Once you find the line with "ATOM 1 N N ." in the entries below, return exactly every line from it through the line with "ATOM 10 C CA".

━━━ Exercise materials

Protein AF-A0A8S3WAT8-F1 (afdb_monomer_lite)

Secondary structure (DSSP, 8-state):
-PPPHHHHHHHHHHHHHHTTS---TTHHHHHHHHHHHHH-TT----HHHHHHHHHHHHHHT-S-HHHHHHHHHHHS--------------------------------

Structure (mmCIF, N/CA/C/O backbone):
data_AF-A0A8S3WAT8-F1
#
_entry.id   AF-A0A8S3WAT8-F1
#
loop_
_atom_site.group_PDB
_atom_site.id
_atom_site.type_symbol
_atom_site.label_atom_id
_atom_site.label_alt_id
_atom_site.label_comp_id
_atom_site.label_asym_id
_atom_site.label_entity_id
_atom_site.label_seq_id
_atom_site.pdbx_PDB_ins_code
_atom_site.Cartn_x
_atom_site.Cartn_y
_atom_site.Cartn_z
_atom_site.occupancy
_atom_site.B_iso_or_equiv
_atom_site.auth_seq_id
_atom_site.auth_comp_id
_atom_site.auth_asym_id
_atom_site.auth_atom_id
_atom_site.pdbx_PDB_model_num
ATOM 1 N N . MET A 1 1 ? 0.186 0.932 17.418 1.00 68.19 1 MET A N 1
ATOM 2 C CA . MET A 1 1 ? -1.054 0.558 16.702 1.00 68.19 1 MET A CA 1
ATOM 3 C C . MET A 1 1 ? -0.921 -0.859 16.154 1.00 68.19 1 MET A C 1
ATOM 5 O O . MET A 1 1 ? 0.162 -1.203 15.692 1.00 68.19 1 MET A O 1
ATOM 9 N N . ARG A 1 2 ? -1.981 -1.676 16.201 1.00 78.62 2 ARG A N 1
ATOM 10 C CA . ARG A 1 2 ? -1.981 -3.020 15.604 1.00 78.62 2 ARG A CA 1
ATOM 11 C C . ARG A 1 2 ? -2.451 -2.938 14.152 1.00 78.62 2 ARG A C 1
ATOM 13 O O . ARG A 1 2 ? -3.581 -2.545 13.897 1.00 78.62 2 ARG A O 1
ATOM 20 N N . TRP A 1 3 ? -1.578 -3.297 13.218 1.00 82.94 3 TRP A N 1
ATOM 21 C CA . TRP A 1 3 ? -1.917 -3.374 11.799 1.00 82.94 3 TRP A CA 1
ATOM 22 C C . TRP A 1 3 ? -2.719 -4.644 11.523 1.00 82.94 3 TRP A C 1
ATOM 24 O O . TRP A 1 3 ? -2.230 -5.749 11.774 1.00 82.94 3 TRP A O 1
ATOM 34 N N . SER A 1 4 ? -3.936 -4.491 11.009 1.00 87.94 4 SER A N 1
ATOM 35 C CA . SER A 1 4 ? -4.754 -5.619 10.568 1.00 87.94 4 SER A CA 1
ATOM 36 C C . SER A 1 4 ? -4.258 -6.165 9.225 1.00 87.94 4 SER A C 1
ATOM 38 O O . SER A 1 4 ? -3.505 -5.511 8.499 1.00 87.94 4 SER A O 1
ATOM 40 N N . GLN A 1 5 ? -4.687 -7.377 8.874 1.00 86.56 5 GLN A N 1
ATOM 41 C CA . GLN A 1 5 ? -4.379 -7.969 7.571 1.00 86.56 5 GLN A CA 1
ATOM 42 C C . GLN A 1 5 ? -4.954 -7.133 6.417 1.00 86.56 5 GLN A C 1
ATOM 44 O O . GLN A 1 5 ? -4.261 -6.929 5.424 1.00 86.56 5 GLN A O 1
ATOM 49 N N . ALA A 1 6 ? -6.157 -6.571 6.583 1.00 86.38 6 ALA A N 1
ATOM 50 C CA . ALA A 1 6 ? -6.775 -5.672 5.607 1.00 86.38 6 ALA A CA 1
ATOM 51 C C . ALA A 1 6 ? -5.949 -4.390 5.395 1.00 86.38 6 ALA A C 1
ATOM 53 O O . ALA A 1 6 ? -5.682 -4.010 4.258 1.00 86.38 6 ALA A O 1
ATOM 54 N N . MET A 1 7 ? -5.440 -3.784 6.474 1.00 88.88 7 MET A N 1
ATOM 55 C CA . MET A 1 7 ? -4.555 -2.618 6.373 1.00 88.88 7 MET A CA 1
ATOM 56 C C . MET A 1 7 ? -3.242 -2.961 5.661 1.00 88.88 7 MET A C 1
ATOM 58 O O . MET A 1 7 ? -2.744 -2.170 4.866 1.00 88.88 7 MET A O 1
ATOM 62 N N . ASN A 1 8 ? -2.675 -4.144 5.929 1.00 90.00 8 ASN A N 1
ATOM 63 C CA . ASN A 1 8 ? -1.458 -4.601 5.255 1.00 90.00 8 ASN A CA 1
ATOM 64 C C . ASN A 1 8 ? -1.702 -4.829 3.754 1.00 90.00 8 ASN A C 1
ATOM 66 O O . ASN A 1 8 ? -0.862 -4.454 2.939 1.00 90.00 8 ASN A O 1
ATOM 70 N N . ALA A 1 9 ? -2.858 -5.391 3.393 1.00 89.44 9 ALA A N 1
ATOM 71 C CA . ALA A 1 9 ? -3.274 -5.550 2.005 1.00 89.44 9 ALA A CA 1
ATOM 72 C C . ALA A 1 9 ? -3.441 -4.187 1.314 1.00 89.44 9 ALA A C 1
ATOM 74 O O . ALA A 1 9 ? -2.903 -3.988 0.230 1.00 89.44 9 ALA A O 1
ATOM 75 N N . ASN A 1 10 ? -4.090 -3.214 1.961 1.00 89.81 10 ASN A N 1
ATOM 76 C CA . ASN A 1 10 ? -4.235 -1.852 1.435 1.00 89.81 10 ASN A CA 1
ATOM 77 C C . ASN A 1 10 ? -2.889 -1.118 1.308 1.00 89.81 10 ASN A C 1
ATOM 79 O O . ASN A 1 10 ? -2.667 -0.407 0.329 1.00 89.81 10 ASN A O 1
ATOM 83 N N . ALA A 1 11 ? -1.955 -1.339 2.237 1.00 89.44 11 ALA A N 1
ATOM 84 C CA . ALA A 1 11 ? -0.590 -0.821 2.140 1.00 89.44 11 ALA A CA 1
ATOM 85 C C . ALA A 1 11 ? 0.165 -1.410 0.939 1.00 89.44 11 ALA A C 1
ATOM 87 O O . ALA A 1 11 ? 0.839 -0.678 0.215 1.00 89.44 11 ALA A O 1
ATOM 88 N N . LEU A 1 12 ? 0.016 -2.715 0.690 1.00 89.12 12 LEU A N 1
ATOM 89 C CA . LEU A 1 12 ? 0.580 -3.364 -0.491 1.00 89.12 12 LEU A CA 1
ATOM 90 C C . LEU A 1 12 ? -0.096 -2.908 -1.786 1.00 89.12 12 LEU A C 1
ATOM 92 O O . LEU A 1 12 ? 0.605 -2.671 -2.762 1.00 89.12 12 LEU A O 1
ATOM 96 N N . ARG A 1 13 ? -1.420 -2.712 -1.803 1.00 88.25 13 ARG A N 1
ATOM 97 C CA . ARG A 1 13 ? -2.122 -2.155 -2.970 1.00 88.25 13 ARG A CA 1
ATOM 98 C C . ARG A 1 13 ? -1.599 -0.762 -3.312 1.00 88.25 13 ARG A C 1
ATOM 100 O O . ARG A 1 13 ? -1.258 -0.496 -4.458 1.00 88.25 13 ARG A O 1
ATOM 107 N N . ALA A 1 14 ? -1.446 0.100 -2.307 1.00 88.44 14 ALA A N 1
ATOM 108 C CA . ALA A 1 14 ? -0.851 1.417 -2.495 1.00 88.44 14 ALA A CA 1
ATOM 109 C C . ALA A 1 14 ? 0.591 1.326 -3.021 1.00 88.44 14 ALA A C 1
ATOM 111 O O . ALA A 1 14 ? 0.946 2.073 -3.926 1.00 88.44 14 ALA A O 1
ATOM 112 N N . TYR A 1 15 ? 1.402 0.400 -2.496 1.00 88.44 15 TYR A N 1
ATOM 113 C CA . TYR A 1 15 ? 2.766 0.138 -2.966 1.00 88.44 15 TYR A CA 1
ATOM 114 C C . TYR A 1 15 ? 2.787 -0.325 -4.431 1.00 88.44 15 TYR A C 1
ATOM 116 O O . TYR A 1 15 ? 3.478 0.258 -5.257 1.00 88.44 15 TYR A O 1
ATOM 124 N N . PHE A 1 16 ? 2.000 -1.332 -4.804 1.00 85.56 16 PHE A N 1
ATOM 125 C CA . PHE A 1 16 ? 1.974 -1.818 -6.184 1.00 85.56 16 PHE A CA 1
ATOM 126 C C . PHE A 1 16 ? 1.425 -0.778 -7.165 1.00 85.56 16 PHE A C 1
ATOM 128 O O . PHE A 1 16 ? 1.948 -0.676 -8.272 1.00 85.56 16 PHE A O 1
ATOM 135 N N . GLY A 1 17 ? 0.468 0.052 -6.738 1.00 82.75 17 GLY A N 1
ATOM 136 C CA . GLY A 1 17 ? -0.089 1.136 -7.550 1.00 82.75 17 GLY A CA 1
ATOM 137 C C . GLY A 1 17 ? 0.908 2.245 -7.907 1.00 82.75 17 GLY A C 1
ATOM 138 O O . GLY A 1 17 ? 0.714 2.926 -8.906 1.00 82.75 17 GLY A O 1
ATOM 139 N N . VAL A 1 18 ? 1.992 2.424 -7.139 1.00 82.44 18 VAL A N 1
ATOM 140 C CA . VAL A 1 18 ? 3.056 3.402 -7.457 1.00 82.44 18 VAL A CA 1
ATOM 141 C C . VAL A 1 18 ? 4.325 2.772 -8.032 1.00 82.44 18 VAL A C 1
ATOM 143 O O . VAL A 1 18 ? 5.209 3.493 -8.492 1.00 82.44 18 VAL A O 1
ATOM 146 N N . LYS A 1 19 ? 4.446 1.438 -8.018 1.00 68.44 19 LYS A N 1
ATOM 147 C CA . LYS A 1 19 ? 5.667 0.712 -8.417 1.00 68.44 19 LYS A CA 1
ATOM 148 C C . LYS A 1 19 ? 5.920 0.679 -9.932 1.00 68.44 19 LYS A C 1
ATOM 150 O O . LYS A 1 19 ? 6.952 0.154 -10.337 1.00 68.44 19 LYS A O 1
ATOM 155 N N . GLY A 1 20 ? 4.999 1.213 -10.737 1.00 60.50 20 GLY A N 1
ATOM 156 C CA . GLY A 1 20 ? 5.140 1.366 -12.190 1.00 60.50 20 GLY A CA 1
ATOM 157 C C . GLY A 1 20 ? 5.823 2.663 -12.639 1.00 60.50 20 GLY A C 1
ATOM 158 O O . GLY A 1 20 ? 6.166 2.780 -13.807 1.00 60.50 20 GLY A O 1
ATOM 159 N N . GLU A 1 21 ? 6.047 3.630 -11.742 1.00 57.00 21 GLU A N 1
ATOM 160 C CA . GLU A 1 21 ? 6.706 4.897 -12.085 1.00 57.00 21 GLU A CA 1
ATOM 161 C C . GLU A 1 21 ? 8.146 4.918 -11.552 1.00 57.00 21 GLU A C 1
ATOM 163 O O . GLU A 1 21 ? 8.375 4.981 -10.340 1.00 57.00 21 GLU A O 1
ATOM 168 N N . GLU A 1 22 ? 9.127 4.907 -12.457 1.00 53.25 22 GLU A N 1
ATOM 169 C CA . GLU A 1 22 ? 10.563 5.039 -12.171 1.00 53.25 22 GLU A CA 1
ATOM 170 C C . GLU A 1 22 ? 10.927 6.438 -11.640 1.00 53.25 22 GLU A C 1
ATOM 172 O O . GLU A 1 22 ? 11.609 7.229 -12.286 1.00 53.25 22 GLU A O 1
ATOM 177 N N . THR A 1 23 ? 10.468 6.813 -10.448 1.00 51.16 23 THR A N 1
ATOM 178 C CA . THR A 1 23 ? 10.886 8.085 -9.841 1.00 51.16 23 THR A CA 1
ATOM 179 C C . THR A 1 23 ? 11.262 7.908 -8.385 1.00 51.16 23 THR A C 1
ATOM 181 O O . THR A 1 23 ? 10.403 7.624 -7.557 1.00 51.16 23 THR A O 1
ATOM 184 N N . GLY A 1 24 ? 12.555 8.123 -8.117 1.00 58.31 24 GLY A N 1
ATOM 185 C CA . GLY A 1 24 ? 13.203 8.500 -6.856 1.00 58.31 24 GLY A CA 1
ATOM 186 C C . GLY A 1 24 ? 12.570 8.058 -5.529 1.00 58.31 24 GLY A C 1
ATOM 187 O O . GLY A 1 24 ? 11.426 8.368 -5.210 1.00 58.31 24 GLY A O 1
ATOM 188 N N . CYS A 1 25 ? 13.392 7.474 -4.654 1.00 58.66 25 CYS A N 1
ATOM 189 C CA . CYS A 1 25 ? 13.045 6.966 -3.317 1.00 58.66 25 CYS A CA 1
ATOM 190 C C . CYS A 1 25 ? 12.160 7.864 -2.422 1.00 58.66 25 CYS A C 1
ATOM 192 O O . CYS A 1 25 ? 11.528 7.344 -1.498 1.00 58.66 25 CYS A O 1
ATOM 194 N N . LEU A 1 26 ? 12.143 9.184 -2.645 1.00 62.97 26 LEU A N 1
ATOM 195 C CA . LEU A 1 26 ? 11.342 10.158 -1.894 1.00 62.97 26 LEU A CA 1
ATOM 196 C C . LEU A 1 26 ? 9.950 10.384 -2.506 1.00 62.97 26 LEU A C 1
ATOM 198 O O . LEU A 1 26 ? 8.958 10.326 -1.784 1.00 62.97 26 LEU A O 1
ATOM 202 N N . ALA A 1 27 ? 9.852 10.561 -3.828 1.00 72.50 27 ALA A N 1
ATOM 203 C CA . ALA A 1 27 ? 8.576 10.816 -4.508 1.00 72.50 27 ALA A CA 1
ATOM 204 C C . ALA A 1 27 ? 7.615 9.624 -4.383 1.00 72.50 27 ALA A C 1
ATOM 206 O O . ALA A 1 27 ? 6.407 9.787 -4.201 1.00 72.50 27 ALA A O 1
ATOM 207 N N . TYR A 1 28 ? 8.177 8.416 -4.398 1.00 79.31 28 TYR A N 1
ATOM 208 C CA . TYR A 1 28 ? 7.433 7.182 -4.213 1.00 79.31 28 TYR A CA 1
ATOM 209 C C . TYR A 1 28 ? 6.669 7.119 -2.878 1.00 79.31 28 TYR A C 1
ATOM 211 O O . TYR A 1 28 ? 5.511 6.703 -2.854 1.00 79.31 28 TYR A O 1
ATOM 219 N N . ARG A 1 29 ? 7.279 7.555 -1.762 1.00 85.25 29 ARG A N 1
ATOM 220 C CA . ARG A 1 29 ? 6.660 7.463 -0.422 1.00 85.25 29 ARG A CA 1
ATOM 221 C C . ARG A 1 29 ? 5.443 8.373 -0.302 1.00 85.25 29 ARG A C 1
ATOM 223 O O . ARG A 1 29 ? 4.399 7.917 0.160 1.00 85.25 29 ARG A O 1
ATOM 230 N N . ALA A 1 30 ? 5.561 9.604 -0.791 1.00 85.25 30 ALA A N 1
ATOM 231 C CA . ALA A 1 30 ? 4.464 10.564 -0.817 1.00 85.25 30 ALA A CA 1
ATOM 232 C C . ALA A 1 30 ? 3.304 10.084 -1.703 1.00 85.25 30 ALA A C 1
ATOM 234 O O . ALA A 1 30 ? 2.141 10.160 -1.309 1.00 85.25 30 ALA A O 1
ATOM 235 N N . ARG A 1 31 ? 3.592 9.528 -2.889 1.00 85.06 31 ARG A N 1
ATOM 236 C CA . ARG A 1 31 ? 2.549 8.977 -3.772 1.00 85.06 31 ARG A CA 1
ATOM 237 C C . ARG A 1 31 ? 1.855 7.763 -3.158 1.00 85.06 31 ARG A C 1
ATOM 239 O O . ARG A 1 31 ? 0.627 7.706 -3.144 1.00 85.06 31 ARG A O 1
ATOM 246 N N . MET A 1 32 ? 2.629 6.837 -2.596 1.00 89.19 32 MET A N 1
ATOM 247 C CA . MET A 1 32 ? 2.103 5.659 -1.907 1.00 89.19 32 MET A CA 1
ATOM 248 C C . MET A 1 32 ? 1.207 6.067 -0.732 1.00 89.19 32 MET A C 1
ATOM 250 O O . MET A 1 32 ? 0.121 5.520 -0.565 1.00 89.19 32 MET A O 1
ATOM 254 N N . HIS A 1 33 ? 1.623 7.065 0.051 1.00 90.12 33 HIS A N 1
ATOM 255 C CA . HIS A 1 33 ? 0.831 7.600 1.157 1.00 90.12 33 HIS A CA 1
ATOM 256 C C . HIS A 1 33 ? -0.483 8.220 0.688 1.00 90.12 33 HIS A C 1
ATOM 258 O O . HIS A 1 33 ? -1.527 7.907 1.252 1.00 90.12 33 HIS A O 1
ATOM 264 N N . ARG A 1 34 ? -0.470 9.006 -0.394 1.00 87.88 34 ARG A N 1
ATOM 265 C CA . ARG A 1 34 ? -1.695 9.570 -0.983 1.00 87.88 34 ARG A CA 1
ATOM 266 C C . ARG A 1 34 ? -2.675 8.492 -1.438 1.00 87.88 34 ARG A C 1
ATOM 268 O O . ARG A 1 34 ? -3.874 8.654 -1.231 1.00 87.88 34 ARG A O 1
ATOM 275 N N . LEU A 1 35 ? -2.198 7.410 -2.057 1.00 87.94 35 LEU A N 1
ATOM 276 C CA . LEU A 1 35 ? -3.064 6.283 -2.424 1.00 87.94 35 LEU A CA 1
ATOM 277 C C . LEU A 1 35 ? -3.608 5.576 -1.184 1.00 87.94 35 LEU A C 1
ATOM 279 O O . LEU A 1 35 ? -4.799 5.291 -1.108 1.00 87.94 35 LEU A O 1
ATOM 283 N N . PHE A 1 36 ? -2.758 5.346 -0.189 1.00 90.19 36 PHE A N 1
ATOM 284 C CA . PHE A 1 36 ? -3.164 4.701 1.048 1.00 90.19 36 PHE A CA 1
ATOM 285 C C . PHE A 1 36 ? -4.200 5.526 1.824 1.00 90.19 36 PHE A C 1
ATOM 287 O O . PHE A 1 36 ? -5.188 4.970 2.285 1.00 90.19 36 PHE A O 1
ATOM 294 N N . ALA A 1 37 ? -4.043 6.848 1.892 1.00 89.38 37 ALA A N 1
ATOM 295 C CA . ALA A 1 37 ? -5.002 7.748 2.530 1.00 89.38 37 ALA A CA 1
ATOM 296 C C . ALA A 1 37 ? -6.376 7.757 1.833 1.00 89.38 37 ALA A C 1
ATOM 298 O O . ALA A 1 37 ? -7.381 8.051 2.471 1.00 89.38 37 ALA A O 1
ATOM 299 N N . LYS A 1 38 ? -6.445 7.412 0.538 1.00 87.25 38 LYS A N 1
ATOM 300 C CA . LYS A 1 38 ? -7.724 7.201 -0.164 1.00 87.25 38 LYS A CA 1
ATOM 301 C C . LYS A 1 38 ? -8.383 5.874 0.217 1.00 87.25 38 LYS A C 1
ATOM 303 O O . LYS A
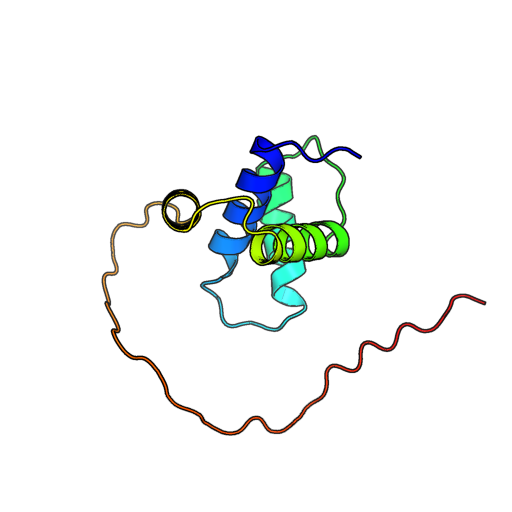 1 38 ? -9.605 5.808 0.267 1.00 87.25 38 LYS A O 1
ATOM 308 N N . LEU A 1 39 ? -7.585 4.830 0.455 1.00 85.56 39 LEU A N 1
ATOM 309 C CA . LEU A 1 39 ? -8.071 3.498 0.834 1.00 85.56 39 LEU A CA 1
ATOM 310 C C . LEU A 1 39 ? -8.473 3.426 2.314 1.00 85.56 39 LEU A C 1
ATOM 312 O O . LEU A 1 39 ? -9.450 2.772 2.654 1.00 85.56 39 LEU A O 1
ATOM 316 N N . GLU A 1 40 ? -7.724 4.104 3.181 1.00 86.19 40 GLU A N 1
ATOM 317 C CA . GLU A 1 40 ? -7.905 4.121 4.635 1.00 86.19 40 GLU A CA 1
ATOM 318 C C . GLU A 1 40 ? -7.913 5.574 5.150 1.00 86.19 40 GLU A C 1
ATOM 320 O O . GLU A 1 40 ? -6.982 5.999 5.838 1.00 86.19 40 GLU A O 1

━━━━━━

### Exercise solution
ATOM 1 N N . MET A 1 1 ? 0.186 0.932 17.418 1.00 68.19 1 MET A N 1
ATOM 2 C CA . MET A 1 1 ? -1.054 0.558 16.702 1.00 68.19 1 MET A CA 1
ATOM 3 C C . MET A 1 1 ? -0.921 -0.859 16.154 1.00 68.19 1 MET A C 1
ATOM 5 O O . MET A 1 1 ? 0.162 -1.203 15.692 1.00 68.19 1 MET A O 1
ATOM 9 N N . ARG A 1 2 ? -1.981 -1.676 16.201 1.00 78.62 2 ARG A N 1
ATOM 10 C CA . ARG A 1 2 ? -1.981 -3.020 15.604 1.00 78.62 2 ARG A CA 1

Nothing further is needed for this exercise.